Fairness improvement for black-box classifiers with Gaussian process

Abstract

In many real-world applications, it is the fairness, not the accuracy, of a machine learning (ML) classifier that is the crucial factor. Post-processing approaches are widely considered as successful tools to improve the fairness of black-box ML classifiers. These aim to learn a relabeling function to modify initial predicted labels provided by a pre-trained “unfair” classifier, resulting in fair classification on a given test set. However, many post-processing methods require a training set with true labels to learn the relabeling function. To the best of our knowledge, there have been only two methods that learn the relabeling function without requiring the true labels of training samples.

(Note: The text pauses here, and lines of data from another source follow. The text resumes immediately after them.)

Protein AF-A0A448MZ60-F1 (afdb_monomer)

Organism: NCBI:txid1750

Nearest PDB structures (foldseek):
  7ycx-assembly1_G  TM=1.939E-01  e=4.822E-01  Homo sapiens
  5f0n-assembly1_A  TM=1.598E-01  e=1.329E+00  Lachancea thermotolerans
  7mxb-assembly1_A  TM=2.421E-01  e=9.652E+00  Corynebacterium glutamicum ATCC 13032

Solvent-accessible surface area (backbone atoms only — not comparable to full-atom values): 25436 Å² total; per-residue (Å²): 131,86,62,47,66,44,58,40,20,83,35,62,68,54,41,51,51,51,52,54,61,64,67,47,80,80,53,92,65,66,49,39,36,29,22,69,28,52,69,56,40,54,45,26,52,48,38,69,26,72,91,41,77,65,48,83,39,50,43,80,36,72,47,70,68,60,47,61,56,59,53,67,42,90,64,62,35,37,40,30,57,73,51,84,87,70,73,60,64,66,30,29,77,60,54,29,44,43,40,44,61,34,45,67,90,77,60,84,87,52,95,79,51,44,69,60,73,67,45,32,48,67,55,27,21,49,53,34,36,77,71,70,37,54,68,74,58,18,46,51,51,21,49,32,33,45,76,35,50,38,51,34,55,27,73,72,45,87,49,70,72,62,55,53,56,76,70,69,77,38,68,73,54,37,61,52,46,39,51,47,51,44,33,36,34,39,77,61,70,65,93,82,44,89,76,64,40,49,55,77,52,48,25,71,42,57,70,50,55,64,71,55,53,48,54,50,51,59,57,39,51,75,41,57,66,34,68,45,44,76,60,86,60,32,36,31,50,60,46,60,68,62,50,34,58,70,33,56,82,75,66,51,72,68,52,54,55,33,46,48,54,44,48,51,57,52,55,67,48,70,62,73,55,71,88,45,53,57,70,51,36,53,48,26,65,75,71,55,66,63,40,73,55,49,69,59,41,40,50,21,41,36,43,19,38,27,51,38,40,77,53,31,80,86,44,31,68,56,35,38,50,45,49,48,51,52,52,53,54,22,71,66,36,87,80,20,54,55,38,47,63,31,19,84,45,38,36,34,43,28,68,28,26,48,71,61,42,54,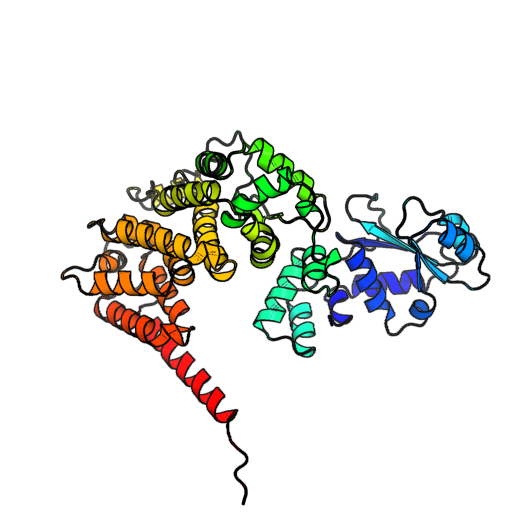50,53,50,52,61,35,65,74,38,99,75,36,50,72,56,61,27,63,63,46,67,60,77,89,65,80,51,78,81,77,75,54,42,43,51,28,57,45,50,19,32,55,59,38,39,77,35,87,89,38,22,67,62,27,47,51,48,30,50,52,47,39,73,64,55,85,63,66,81,74,75,77,52,38,56,56,54,43,52,52,53,54,55,50,49,53,54,53,52,53,53,53,52,72,76,60,66,74,90,75,88,129

pLDDT: mean 86.99, std 14.96, range [26.95, 98.44]

Secondary structure (DSSP, 8-state):
---GGGGGTT-HHHHHHHHHHHHSSS-SS-EEEEES-HHHHHHHHHHHHTTSTTGGGEEEE--HHHHHHHTT-SS--EEEE-SSS--HHHHHHTT-EEEEEEETTSS---TT-EEPPPPPHHHHHHHHHHTT--HHHHHHHHHHHHH-HHHHHHHT-S-HHHHS-GGGS-HHHHHHHHHHHHH-EEE---TT-TT--THHHHHHHHTS-HHHHHHHHHHHTTSTT-SEEEETTEEEES-HHHHHHHHGGG--HHHHHHHHHHHHHHHS---TTTTS-HHHHHHHHHHT---SS-HHHHHHHHHHHHHHHHH-TTTHHHHHHHHHHHHHHHHH-TTSHHHHHHGGGHHHHHHH-HHHHHHHHHHHHTSSS-GGGGG---S-GGG--TT---SHHHHHHHHHHHHTSTTTHHHHHHHHHHHHHH----SSS--HHHHHHHHHHHHHHHHHHHHHTT------

Radius of gyration: 27.65 Å; Cα contacts (8 Å, |Δi|>4): 627; chains: 1; bounding box: 74×72×76 Å

Mean predicted aligned error: 8.18 Å

Structure (mmCIF, N/CA/C/O backbone):
data_AF-A0A448MZ60-F1
#
_entry.id   AF-A0A448MZ60-F1
#
loop_
_atom_site.group_PDB
_atom_site.id
_atom_site.type_symbol
_atom_site.label_atom_id
_atom_site.label_alt_id
_atom_site.label_comp_id
_atom_site.label_asym_id
_atom_site.label_entity_id
_atom_site.label_seq_id
_atom_site.pdbx_PDB_ins_code
_atom_site.Cartn_x
_atom_site.Cartn_y
_atom_site.Cartn_z
_atom_site.occupancy
_atom_site.B_iso_or_equiv
_atom_site.auth_seq_id
_atom_site.auth_comp_id
_atom_site.auth_asym_id
_atom_site.auth_atom_id
_atom_site.pdbx_PDB_model_num
ATOM 1 N N . MET A 1 1 ? -16.898 -13.024 6.806 1.00 72.75 1 MET A N 1
ATOM 2 C CA . MET A 1 1 ? -16.919 -12.064 7.934 1.00 72.75 1 MET A CA 1
ATOM 3 C C . MET A 1 1 ? -15.574 -12.161 8.633 1.00 72.75 1 MET A C 1
ATOM 5 O O . MET A 1 1 ? -14.938 -13.193 8.474 1.00 72.75 1 MET A O 1
ATOM 9 N N . ILE A 1 2 ? -15.115 -11.118 9.326 1.00 92.19 2 ILE A N 1
ATOM 10 C CA . ILE A 1 2 ? -13.847 -11.186 10.073 1.00 92.19 2 ILE A CA 1
ATOM 11 C C . ILE A 1 2 ? -14.093 -11.971 11.370 1.00 92.19 2 ILE A C 1
ATOM 13 O O . ILE A 1 2 ? -15.013 -11.586 12.096 1.00 92.19 2 ILE A O 1
ATOM 17 N N . PRO A 1 3 ? -13.346 -13.055 11.651 1.00 94.38 3 PRO A N 1
ATOM 18 C CA . PRO A 1 3 ? -13.517 -13.827 12.880 1.00 94.38 3 PRO A CA 1
ATOM 19 C C . PRO A 1 3 ? -13.250 -12.965 14.122 1.00 94.38 3 PRO A C 1
ATOM 21 O O . PRO A 1 3 ? -12.309 -12.171 14.092 1.00 94.38 3 PRO A O 1
ATOM 24 N N . PRO A 1 4 ? -14.002 -13.105 15.226 1.00 94.56 4 PRO A N 1
ATOM 25 C CA . PRO A 1 4 ? -13.787 -12.290 16.426 1.00 94.56 4 PRO A CA 1
ATOM 26 C C . PRO A 1 4 ? -12.378 -12.429 17.007 1.00 94.56 4 PRO A C 1
ATOM 28 O O . PRO A 1 4 ? -11.794 -11.441 17.447 1.00 94.56 4 PRO A O 1
ATOM 31 N N . GLN A 1 5 ? -11.775 -13.617 16.895 1.00 94.88 5 GLN A N 1
ATOM 32 C CA . GLN A 1 5 ? -10.411 -13.904 17.355 1.00 94.88 5 GLN A CA 1
ATOM 33 C C . GLN A 1 5 ? -9.376 -12.952 16.734 1.00 94.88 5 GLN A C 1
ATOM 35 O O . GLN A 1 5 ? -8.380 -12.622 17.373 1.00 94.88 5 GLN A O 1
ATOM 40 N N . PHE A 1 6 ? -9.639 -12.445 15.524 1.00 96.75 6 PHE A N 1
ATOM 41 C CA . PHE A 1 6 ? -8.794 -11.460 14.852 1.00 96.75 6 PHE A CA 1
ATOM 42 C C . PHE A 1 6 ? -8.568 -10.209 15.709 1.00 96.75 6 PHE A C 1
ATOM 44 O O . PHE A 1 6 ? -7.447 -9.715 15.810 1.00 96.75 6 PHE A O 1
ATOM 51 N N . TYR A 1 7 ? -9.621 -9.710 16.365 1.00 95.94 7 TYR A N 1
ATOM 52 C CA . TYR A 1 7 ? -9.541 -8.506 17.194 1.00 95.94 7 TYR A CA 1
ATOM 53 C C . TYR A 1 7 ? -8.858 -8.754 18.540 1.00 95.94 7 TYR A C 1
ATOM 55 O O . TYR A 1 7 ? -8.527 -7.784 19.220 1.00 95.94 7 TYR A O 1
ATOM 63 N N . GLY A 1 8 ? -8.625 -10.021 18.901 1.00 94.00 8 GLY A N 1
ATOM 64 C CA . GLY A 1 8 ? -7.840 -10.456 20.058 1.00 94.00 8 GLY A CA 1
ATOM 65 C C . GLY A 1 8 ? -6.388 -10.835 19.733 1.00 94.00 8 GLY A C 1
ATOM 66 O O . GLY A 1 8 ? -5.621 -11.104 20.653 1.00 94.00 8 GLY A O 1
ATOM 67 N N . ALA A 1 9 ? -5.976 -10.841 18.459 1.00 94.81 9 ALA A N 1
ATOM 68 C CA . ALA A 1 9 ? -4.644 -11.284 18.042 1.00 94.81 9 ALA A CA 1
ATOM 69 C C . ALA A 1 9 ? -3.522 -10.453 18.702 1.00 94.81 9 ALA A C 1
ATOM 71 O O . ALA A 1 9 ? -3.373 -9.264 18.402 1.00 94.81 9 ALA A O 1
ATOM 72 N N . ARG A 1 10 ? -2.713 -11.091 19.572 1.00 94.31 10 ARG A N 1
ATOM 73 C CA . ARG A 1 10 ? -1.684 -10.463 20.440 1.00 94.31 10 ARG A CA 1
ATOM 74 C C . ARG A 1 10 ? -2.240 -9.455 21.458 1.00 94.31 10 ARG A C 1
ATOM 76 O O . ARG A 1 10 ? -1.552 -8.504 21.826 1.00 94.31 10 ARG A O 1
ATOM 83 N N . ARG A 1 11 ? -3.480 -9.651 21.917 1.00 95.44 11 ARG A N 1
ATOM 84 C CA . ARG A 1 11 ? -4.158 -8.802 22.916 1.00 95.44 11 ARG A CA 1
ATOM 85 C C . ARG A 1 11 ? -4.651 -9.595 24.135 1.00 95.44 11 ARG A C 1
ATOM 87 O O . ARG A 1 11 ? -5.634 -9.218 24.778 1.00 95.44 11 ARG A O 1
ATOM 94 N N . ASP A 1 12 ? -3.989 -10.705 24.460 1.00 94.81 12 ASP A N 1
ATOM 95 C CA . ASP A 1 12 ? -4.374 -11.600 25.562 1.00 94.81 12 ASP A CA 1
ATOM 96 C C . ASP A 1 12 ? -4.315 -10.899 26.925 1.00 94.81 12 ASP A C 1
ATOM 98 O O . ASP A 1 12 ? -5.234 -11.021 27.734 1.00 94.81 12 ASP A O 1
ATOM 102 N N . GLU A 1 13 ? -3.277 -10.092 27.161 1.00 95.56 13 GLU A N 1
ATOM 103 C CA . GLU A 1 13 ? -3.128 -9.316 28.396 1.00 95.56 13 GLU A CA 1
ATOM 104 C C . GLU A 1 13 ? -4.257 -8.285 28.547 1.00 95.56 13 GLU A C 1
ATOM 106 O O . GLU A 1 13 ? -4.860 -8.164 29.613 1.00 95.56 13 GLU A O 1
ATOM 111 N N . GLN A 1 14 ? -4.595 -7.564 27.472 1.00 96.06 14 GLN A N 1
ATOM 112 C CA . GLN A 1 14 ? -5.700 -6.600 27.458 1.00 96.06 14 GLN A CA 1
ATOM 113 C C . GLN A 1 14 ? -7.037 -7.304 27.692 1.00 96.06 14 GLN A C 1
ATOM 115 O O . GLN A 1 14 ? -7.888 -6.783 28.412 1.00 96.06 14 GLN A O 1
ATOM 120 N N . THR A 1 15 ? -7.207 -8.504 27.132 1.00 95.69 15 THR A N 1
ATOM 121 C CA . THR A 1 15 ? -8.391 -9.343 27.355 1.00 95.69 15 THR A CA 1
ATOM 122 C C . THR A 1 15 ? -8.504 -9.716 28.831 1.00 95.69 15 THR A C 1
ATOM 124 O O . THR A 1 15 ? -9.550 -9.510 29.440 1.00 95.69 15 THR A O 1
ATOM 127 N N . GLN A 1 16 ? -7.419 -10.186 29.450 1.00 94.69 16 GLN A N 1
ATOM 128 C CA . GLN A 1 16 ? -7.395 -10.510 30.879 1.00 94.69 16 GLN A CA 1
ATOM 129 C C . GLN A 1 16 ? -7.662 -9.284 31.761 1.00 94.69 16 GLN A C 1
ATOM 131 O O . GLN A 1 16 ? -8.438 -9.382 32.712 1.00 94.69 16 GLN A O 1
ATOM 136 N N . LYS A 1 17 ? -7.077 -8.122 31.436 1.00 94.38 17 LYS A N 1
ATOM 137 C CA . LYS A 1 17 ? -7.336 -6.856 32.143 1.00 94.38 17 LYS A CA 1
ATOM 138 C C . LYS A 1 17 ? -8.807 -6.458 32.059 1.00 94.38 17 LYS A C 1
ATOM 140 O O . LYS A 1 17 ? -9.392 -6.138 33.090 1.00 94.38 17 LYS A O 1
ATOM 145 N N . LEU A 1 18 ? -9.411 -6.533 30.871 1.00 94.56 18 LEU A N 1
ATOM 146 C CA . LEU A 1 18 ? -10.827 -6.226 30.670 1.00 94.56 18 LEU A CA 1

However, both of these methods require access to the predictions of the pre-trained classifier when performing on the test set, even after they learned the optimal relabeling function, and neither offers theoretical guarantees on the trade-off between accuracy loss and fairness improvement. In this paper, we propose a novel post-processing method based on Gaussian process (GP). We first train a GP with unlabeled samples, and use its posterior mean function to approximate the predictions of the pre-trained classifier. We then adjust the mean function (i.e. the relabeling function) to achieve two goals: (1) maximize the fairness and (2) minimize the difference between the relabeling function and the pre-trained classifier. By doing this, our method can improve fairness while maintaining high accuracy. We provide a theoretical analysis to derive an upper bound on accuracy loss for our method. We demonstrate our method on four real-world datasets, comparing with state-of-the-art baselines, to demonstrate its ability to achieve both fairness and accuracy.